I also tried your suggestion about specifying threshVar and threshVal, but I am still getting the same error: Error in helperTestDataMetrics(data, dataMetrics, threshVar) : At least one column in each list element in the data metrics object should have the same name as the threshVar object..

Thanks for your help, Katie

lindsayrutter commented 4 years ago

Hello Katie:

I think there may be two issues here.

1) The column names are case-sensitive. I think you initially wrote that the column name in your gwi_metrics object was "PValue". However, in your most recent post, it seems the column name is "Pvalue" (lower case 'v'). So, hopefully, if you rerun the commands I recommended specifying threshVar as "Pvalue", that error should no longer pop up.

2) Upon fixing just that, though, you may get a new error "Error in seq.default(minLine, maxLine, inc) : 'to' must be a finite number". If you see this error, it is because of the NA values in your data and data metrics objects. I would recommend removing the NA rows using code like follows:

gwi_data = gwi_data[complete.cases(gwi_data), ]
gwi_metrics[[1]] = gwi_metrics[[1]][complete.cases(gwi_metrics[[1]]), ]

Hopefully, this helps solve the problem or at least get closer to the solution. Please let me know how it goes. Thank you!

kem823 commented 4 years ago

Hi,

I got it to work! Thanks for your advice.

For some reason, my original import file for gwi_metrics (called gwi_metrics_in but later renamed A_B as an item in the list gwi_metrics) has the correct column name ("PValue" vs. "Pvalue"), but you were correct that it somehow was changed when I made it into a list of data frames. I didn't notice it because the original data frame retained the correct column name after import. Not sure how that happened, but regardless, I know to check on it in the future.

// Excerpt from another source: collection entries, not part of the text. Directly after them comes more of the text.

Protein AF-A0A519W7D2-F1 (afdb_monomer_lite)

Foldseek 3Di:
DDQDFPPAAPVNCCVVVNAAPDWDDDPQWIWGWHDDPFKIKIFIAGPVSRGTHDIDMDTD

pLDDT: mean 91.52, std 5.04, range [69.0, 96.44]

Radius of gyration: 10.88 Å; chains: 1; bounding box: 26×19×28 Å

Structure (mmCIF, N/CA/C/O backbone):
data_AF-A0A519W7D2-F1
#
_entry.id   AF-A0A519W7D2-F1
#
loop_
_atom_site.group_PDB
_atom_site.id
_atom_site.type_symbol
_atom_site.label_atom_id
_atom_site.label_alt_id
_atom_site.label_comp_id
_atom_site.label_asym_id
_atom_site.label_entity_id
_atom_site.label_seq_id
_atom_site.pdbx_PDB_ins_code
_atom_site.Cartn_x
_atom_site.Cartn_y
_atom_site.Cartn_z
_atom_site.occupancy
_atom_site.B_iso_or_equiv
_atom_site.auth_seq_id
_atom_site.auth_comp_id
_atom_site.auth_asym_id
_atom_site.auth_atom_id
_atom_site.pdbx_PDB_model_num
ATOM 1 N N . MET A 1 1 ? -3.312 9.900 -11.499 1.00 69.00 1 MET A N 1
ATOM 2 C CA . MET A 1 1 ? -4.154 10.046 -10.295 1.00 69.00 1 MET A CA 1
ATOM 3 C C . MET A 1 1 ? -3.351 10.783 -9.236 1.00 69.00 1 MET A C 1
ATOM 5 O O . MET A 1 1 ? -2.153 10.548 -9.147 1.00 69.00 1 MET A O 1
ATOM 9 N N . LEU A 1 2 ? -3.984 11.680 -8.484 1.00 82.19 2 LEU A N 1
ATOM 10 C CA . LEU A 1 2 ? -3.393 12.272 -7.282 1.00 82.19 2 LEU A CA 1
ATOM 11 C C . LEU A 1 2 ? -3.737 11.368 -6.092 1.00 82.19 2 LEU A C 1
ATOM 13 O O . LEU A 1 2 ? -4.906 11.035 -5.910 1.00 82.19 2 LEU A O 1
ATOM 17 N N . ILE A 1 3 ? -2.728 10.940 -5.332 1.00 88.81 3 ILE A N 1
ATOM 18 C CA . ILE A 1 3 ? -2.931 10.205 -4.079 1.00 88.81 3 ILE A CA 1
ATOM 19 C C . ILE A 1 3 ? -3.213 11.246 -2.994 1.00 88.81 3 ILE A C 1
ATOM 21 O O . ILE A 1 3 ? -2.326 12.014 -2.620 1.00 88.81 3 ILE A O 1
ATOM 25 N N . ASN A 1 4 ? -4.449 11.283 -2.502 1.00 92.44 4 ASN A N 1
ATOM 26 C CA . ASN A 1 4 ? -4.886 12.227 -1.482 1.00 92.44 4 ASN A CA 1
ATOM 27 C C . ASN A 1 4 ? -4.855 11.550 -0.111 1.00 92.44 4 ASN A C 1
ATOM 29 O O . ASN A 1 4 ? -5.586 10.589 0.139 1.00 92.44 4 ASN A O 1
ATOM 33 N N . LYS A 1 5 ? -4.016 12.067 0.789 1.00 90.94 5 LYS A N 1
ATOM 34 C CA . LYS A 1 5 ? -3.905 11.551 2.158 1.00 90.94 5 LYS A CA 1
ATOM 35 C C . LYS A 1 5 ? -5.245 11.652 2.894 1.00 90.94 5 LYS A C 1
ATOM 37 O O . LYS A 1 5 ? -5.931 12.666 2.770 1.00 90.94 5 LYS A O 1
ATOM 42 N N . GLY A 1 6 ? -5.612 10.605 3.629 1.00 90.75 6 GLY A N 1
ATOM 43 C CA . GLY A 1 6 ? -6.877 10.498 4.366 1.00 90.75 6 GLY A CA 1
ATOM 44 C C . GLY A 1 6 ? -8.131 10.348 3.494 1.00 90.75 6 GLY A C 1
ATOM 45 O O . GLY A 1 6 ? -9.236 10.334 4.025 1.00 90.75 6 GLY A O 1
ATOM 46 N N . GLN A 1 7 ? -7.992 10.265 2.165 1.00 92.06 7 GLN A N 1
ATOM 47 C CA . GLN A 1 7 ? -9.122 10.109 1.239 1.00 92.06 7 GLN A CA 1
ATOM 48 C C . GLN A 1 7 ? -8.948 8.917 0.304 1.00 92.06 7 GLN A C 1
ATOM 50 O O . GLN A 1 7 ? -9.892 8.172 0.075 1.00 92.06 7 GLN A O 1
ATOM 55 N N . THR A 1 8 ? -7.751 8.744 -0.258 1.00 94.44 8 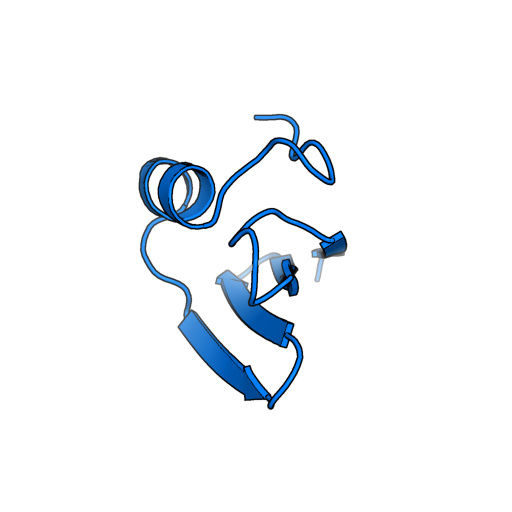THR A N 1
ATOM 56 C CA . THR A 1 8 ? -7.450 7.616 -1.138 1.00 94.44 8 THR A CA 1
ATOM 57 C C . THR A 1 8 ? -7.345 6.344 -0.310 1.00 94.44 8 THR A C 1
ATOM 59 O O . THR A 1 8 ? -6.564 6.289 0.641 1.00 94.44 8 THR A O 1
ATOM 62 N N . THR A 1 9 ? -8.119 5.327 -0.675 1.00 94.56 9 THR A N 1
ATOM 63 C CA . THR A 1 9 ? -8.156 4.040 0.025 1.00 94.56 9 THR A CA 1
ATOM 64 C C . THR A 1 9 ? -7.173 3.039 -0.573 1.00 94.56 9 THR A C 1
ATOM 66 O O . THR A 1 9 ? -6.736 3.173 -1.720 1.00 94.56 9 THR A O 1
ATOM 69 N N . SER A 1 10 ? -6.860 1.984 0.177 1.00 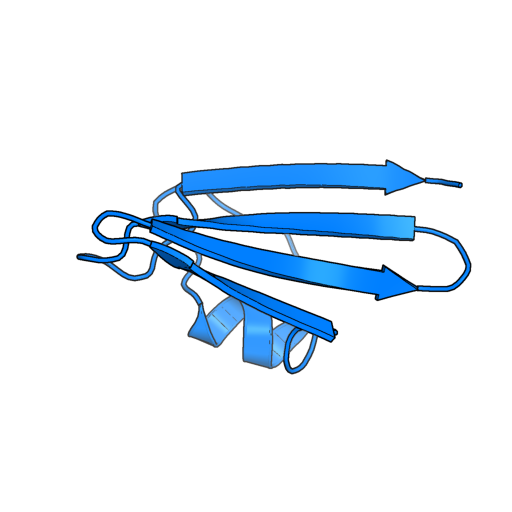93.44 10 SER A N 1
ATOM 70 C CA . SER A 1 10 ? -6.123 0.818 -0.328 1.00 93.44 10 SER A CA 1
ATOM 71 C C . SER A 1 10 ? -6.769 0.223 -1.588 1.00 93.44 10 SER A C 1
ATOM 73 O O . SER A 1 10 ? -6.072 -0.127 -2.540 1.00 93.44 10 SER A O 1
ATOM 75 N N . SER A 1 11 ? -8.104 0.195 -1.649 1.00 93.44 11 SER A N 1
ATOM 76 C CA . SER A 1 11 ? -8.860 -0.299 -2.807 1.00 93.44 11 SER A CA 1
ATOM 77 C C . SER A 1 11 ? -8.680 0.582 -4.044 1.00 93.44 11 SER A C 1
ATOM 79 O O . SER A 1 11 ? -8.482 0.059 -5.140 1.00 93.44 11 SER A O 1
ATOM 81 N N . ASP A 1 12 ? -8.682 1.908 -3.883 1.00 94.25 12 ASP A N 1
ATOM 82 C CA . ASP A 1 12 ? -8.430 2.835 -4.994 1.00 94.25 12 ASP A CA 1
ATOM 83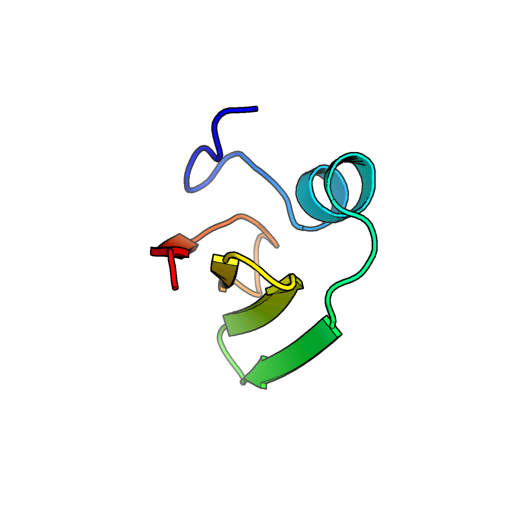 C C . ASP A 1 12 ? -7.025 2.643 -5.572 1.00 94.25 12 ASP A C 1
ATOM 85 O O . ASP A 1 12 ? -6.839 2.642 -6.790 1.00 94.25 12 ASP A O 1
ATOM 89 N N . ILE A 1 13 ? -6.037 2.433 -4.694 1.00 93.75 13 ILE A N 1
ATOM 90 C CA . ILE A 1 13 ? -4.661 2.149 -5.101 1.00 93.75 13 ILE A CA 1
ATOM 91 C C . ILE A 1 13 ? -4.598 0.834 -5.890 1.00 93.75 13 ILE A C 1
ATOM 93 O O . ILE A 1 13 ? -4.010 0.824 -6.971 1.00 93.75 13 ILE A O 1
ATOM 97 N N . VAL A 1 14 ? -5.239 -0.246 -5.423 1.00 94.06 14 VAL A N 1
ATOM 98 C CA . VAL A 1 14 ? -5.252 -1.531 -6.153 1.00 94.06 14 VAL A CA 1
ATOM 99 C C . VAL A 1 14 ? -5.940 -1.406 -7.508 1.00 94.06 14 VAL A C 1
ATOM 101 O O . VAL A 1 14 ? -5.430 -1.922 -8.500 1.00 94.06 14 VAL A O 1
ATOM 104 N N . ASN A 1 15 ? -7.068 -0.700 -7.583 1.00 93.44 15 ASN A N 1
ATOM 105 C CA . ASN A 1 15 ? -7.789 -0.503 -8.841 1.00 93.44 15 ASN A CA 1
ATOM 106 C C . ASN A 1 15 ? -6.943 0.235 -9.889 1.00 93.44 15 ASN A C 1
ATOM 108 O O . ASN A 1 15 ? -7.115 0.013 -11.087 1.00 93.44 15 ASN A O 1
ATOM 112 N N . GLN A 1 16 ? -6.033 1.105 -9.448 1.00 90.69 16 GLN A N 1
ATOM 113 C CA . GLN A 1 16 ? -5.240 1.952 -10.332 1.00 90.69 16 GLN A CA 1
ATOM 114 C C . GLN A 1 16 ? -3.860 1.376 -10.672 1.00 90.69 16 GLN A C 1
ATOM 116 O O . GLN A 1 16 ? -3.413 1.504 -11.813 1.00 90.69 16 GLN A O 1
ATOM 121 N N . PHE A 1 17 ? -3.167 0.804 -9.687 1.00 89.94 17 PHE A N 1
ATOM 122 C CA . PHE A 1 17 ? -1.786 0.326 -9.812 1.00 89.94 17 PHE A CA 1
ATOM 123 C C . PHE A 1 17 ? -1.682 -1.202 -9.861 1.00 89.94 17 PHE A C 1
ATOM 125 O O . PHE A 1 17 ? -0.620 -1.729 -10.185 1.00 89.94 17 PHE A O 1
ATOM 132 N N . GLY A 1 18 ? -2.770 -1.914 -9.569 1.00 92.69 18 GLY A N 1
ATOM 133 C CA . GLY A 1 18 ? -2.743 -3.346 -9.306 1.00 92.69 18 GLY A CA 1
ATOM 134 C C . GLY A 1 18 ? -2.292 -3.662 -7.874 1.00 92.69 18 GLY A C 1
ATOM 135 O O . GLY A 1 18 ? -2.111 -2.760 -7.055 1.00 92.69 18 GLY A O 1
ATOM 136 N N . PRO A 1 19 ? -2.136 -4.952 -7.536 1.00 94.56 19 PRO A N 1
ATOM 137 C CA . PRO A 1 19 ? -1.642 -5.353 -6.224 1.00 94.56 19 PRO A CA 1
ATOM 138 C C . PRO A 1 19 ? -0.179 -4.911 -6.021 1.00 94.56 19 PRO A C 1
ATOM 140 O O . PRO A 1 19 ? 0.589 -4.881 -6.987 1.00 94.56 19 PRO A O 1
ATOM 143 N N . PRO A 1 20 ? 0.238 -4.611 -4.779 1.00 95.62 20 PRO A N 1
ATOM 144 C CA . PRO A 1 20 ? 1.616 -4.229 -4.496 1.00 95.62 20 PRO A CA 1
ATOM 145 C C . PRO A 1 20 ? 2.585 -5.390 -4.728 1.00 95.62 20 PRO A C 1
ATOM 147 O O . PRO A 1 20 ? 2.243 -6.557 -4.525 1.00 95.62 20 PRO A O 1
ATOM 150 N N . THR A 1 21 ? 3.830 -5.061 -5.078 1.00 96.19 21 THR A N 1
ATOM 151 C CA . THR A 1 21 ? 4.932 -6.031 -5.174 1.00 96.19 21 THR A CA 1
ATOM 152 C C . THR A 1 21 ? 5.211 -6.666 -3.813 1.00 96.19 21 THR A C 1
ATOM 154 O O . THR A 1 21 ? 5.430 -7.871 -3.712 1.00 96.19 21 THR A O 1
ATOM 157 N N . MET A 1 22 ? 5.179 -5.854 -2.753 1.00 95.25 22 MET A N 1
ATOM 158 C CA . MET A 1 22 ? 5.354 -6.301 -1.374 1.00 95.25 22 MET A CA 1
ATOM 159 C C . MET A 1 22 ? 4.431 -5.518 -0.442 1.00 95.25 22 MET A C 1
ATOM 161 O O . MET A 1 22 ? 4.236 -4.317 -0.618 1.00 95.25 22 MET A O 1
ATOM 165 N N . ARG A 1 23 ? 3.900 -6.192 0.581 1.00 94.75 23 ARG A N 1
ATOM 166 C CA . ARG A 1 23 ? 3.143 -5.566 1.669 1.00 94.75 23 ARG A CA 1
ATOM 167 C C . ARG A 1 23 ? 3.692 -5.988 3.024 1.00 94.75 23 ARG A C 1
ATOM 169 O O . ARG A 1 23 ? 4.021 -7.159 3.218 1.00 94.75 23 ARG A O 1
ATOM 176 N N . THR A 1 24 ? 3.723 -5.048 3.954 1.00 94.69 24 THR A N 1
ATOM 177 C CA . THR A 1 24 ? 4.100 -5.262 5.35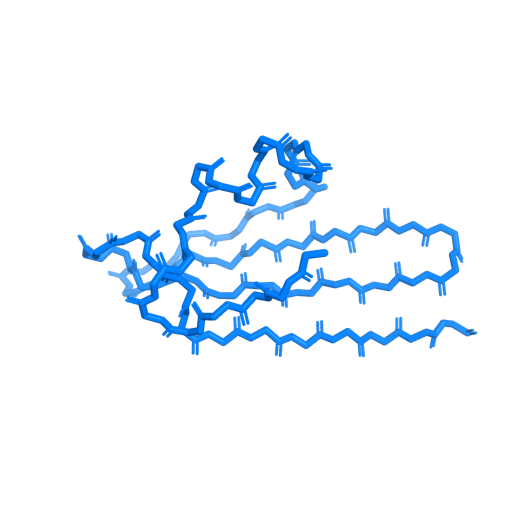0 1.00 94.69 24 THR A CA 1
ATOM 178 C C . THR A 1 24 ? 2.966 -4.755 6.224 1.00 94.69 24 THR A C 1
ATOM 180 O O . THR A 1 24 ? 2.536 -3.618 6.068 1.00 94.69 24 THR A O 1
ATOM 183 N N . ILE A 1 25 ? 2.474 -5.590 7.136 1.00 92.69 25 ILE A N 1
ATOM 184 C CA . ILE A 1 25 ? 1.384 -5.230 8.048 1.00 92.69 25 ILE A CA 1
ATOM 185 C C . ILE A 1 25 ? 1.966 -5.145 9.459 1.00 92.69 25 ILE A C 1
ATOM 187 O O . ILE A 1 25 ? 2.475 -6.132 9.991 1.00 92.69 25 ILE A O 1
ATOM 191 N N . GLU A 1 26 ? 1.897 -3.960 10.051 1.00 90.19 26 GLU A N 1
ATOM 192 C CA . GLU A 1 26 ? 2.222 -3.688 11.449 1.00 90.19 26 GLU A CA 1
ATOM 193 C C . GLU A 1 26 ? 0.930 -3.435 12.237 1.00 90.19 26 GLU A C 1
ATOM 195 O O . GLU A 1 26 ? -0.141 -3.342 11.658 1.00 90.19 26 GLU A O 1
ATOM 200 N N . LYS A 1 27 ? 1.006 -3.321 13.569 1.00 86.50 27 LYS A N 1
ATOM 201 C CA . LYS A 1 27 ? -0.183 -3.158 14.433 1.00 86.50 27 LYS A CA 1
ATOM 202 C C . LYS A 1 27 ? -1.012 -1.897 14.177 1.00 86.50 27 LYS A C 1
ATOM 204 O O . LYS A 1 27 ? -2.145 -1.839 14.639 1.00 86.50 27 LYS A O 1
ATOM 209 N N . THR A 1 28 ? -0.406 -0.869 13.597 1.00 86.75 28 THR A N 1
ATOM 210 C CA . THR A 1 28 ? -1.022 0.456 13.439 1.00 86.75 28 THR A CA 1
ATOM 211 C C . THR A 1 28 ? -1.012 0.930 11.995 1.00 86.75 28 THR A C 1
ATOM 213 O O . THR A 1 28 ? -1.562 1.984 11.699 1.00 86.75 28 THR A O 1
ATOM 216 N N . LYS A 1 29 ? -0.344 0.200 11.099 1.00 90.88 29 LYS A N 1
ATOM 217 C CA . LYS A 1 29 ? -0.167 0.622 9.715 1.00 90.88 29 LYS A CA 1
ATOM 218 C C . LYS A 1 29 ? 0.067 -0.559 8.795 1.00 90.88 29 LYS A C 1
ATOM 220 O O . LYS A 1 29 ? 0.642 -1.575 9.187 1.00 90.88 29 LYS A O 1
ATOM 225 N N . GLU A 1 30 ? -0.300 -0.370 7.543 1.00 94.75 30 GLU A N 1
ATOM 226 C CA . GLU A 1 30 ? 0.054 -1.267 6.456 1.00 94.75 30 GLU A CA 1
ATOM 227 C C . GLU A 1 30 ? 0.900 -0.501 5.437 1.00 94.75 30 GLU A C 1
ATOM 229 O O . GLU A 1 30 ? 0.506 0.561 4.972 1.00 94.75 30 GLU A O 1
ATOM 234 N N . SER A 1 31 ? 2.075 -1.023 5.102 1.00 95.88 31 SER A N 1
ATOM 235 C CA . SER A 1 31 ? 3.000 -0.417 4.144 1.00 95.88 31 SER A CA 1
ATOM 236 C C . SER A 1 31 ? 3.046 -1.254 2.876 1.00 95.88 31 SER A C 1
ATOM 238 O O . SER A 1 31 ? 3.321 -2.455 2.913 1.00 95.88 31 SER A O 1
ATOM 240 N N . TRP A 1 32 ? 2.786 -0.624 1.740 1.00 96.44 32 TRP A N 1
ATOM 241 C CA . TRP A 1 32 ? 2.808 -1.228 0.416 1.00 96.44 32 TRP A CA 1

I did get the new error that you mentioned but was able to fix that as well following your recommendation.

bigPint is a great tool that's easy to use (even for a student), so I'm excited to play around with it a little more. Thanks again for your responsiveness and clear explanations to resolve my issues.

Best, Katie

lindsayrutter commented 4 years ago

Hello Katie:

Glad that resolved the issue! Great to know that bigPint has been easy to use so far. If you run into any other issues or see areas for improvement, feel free to let me know! Thank you.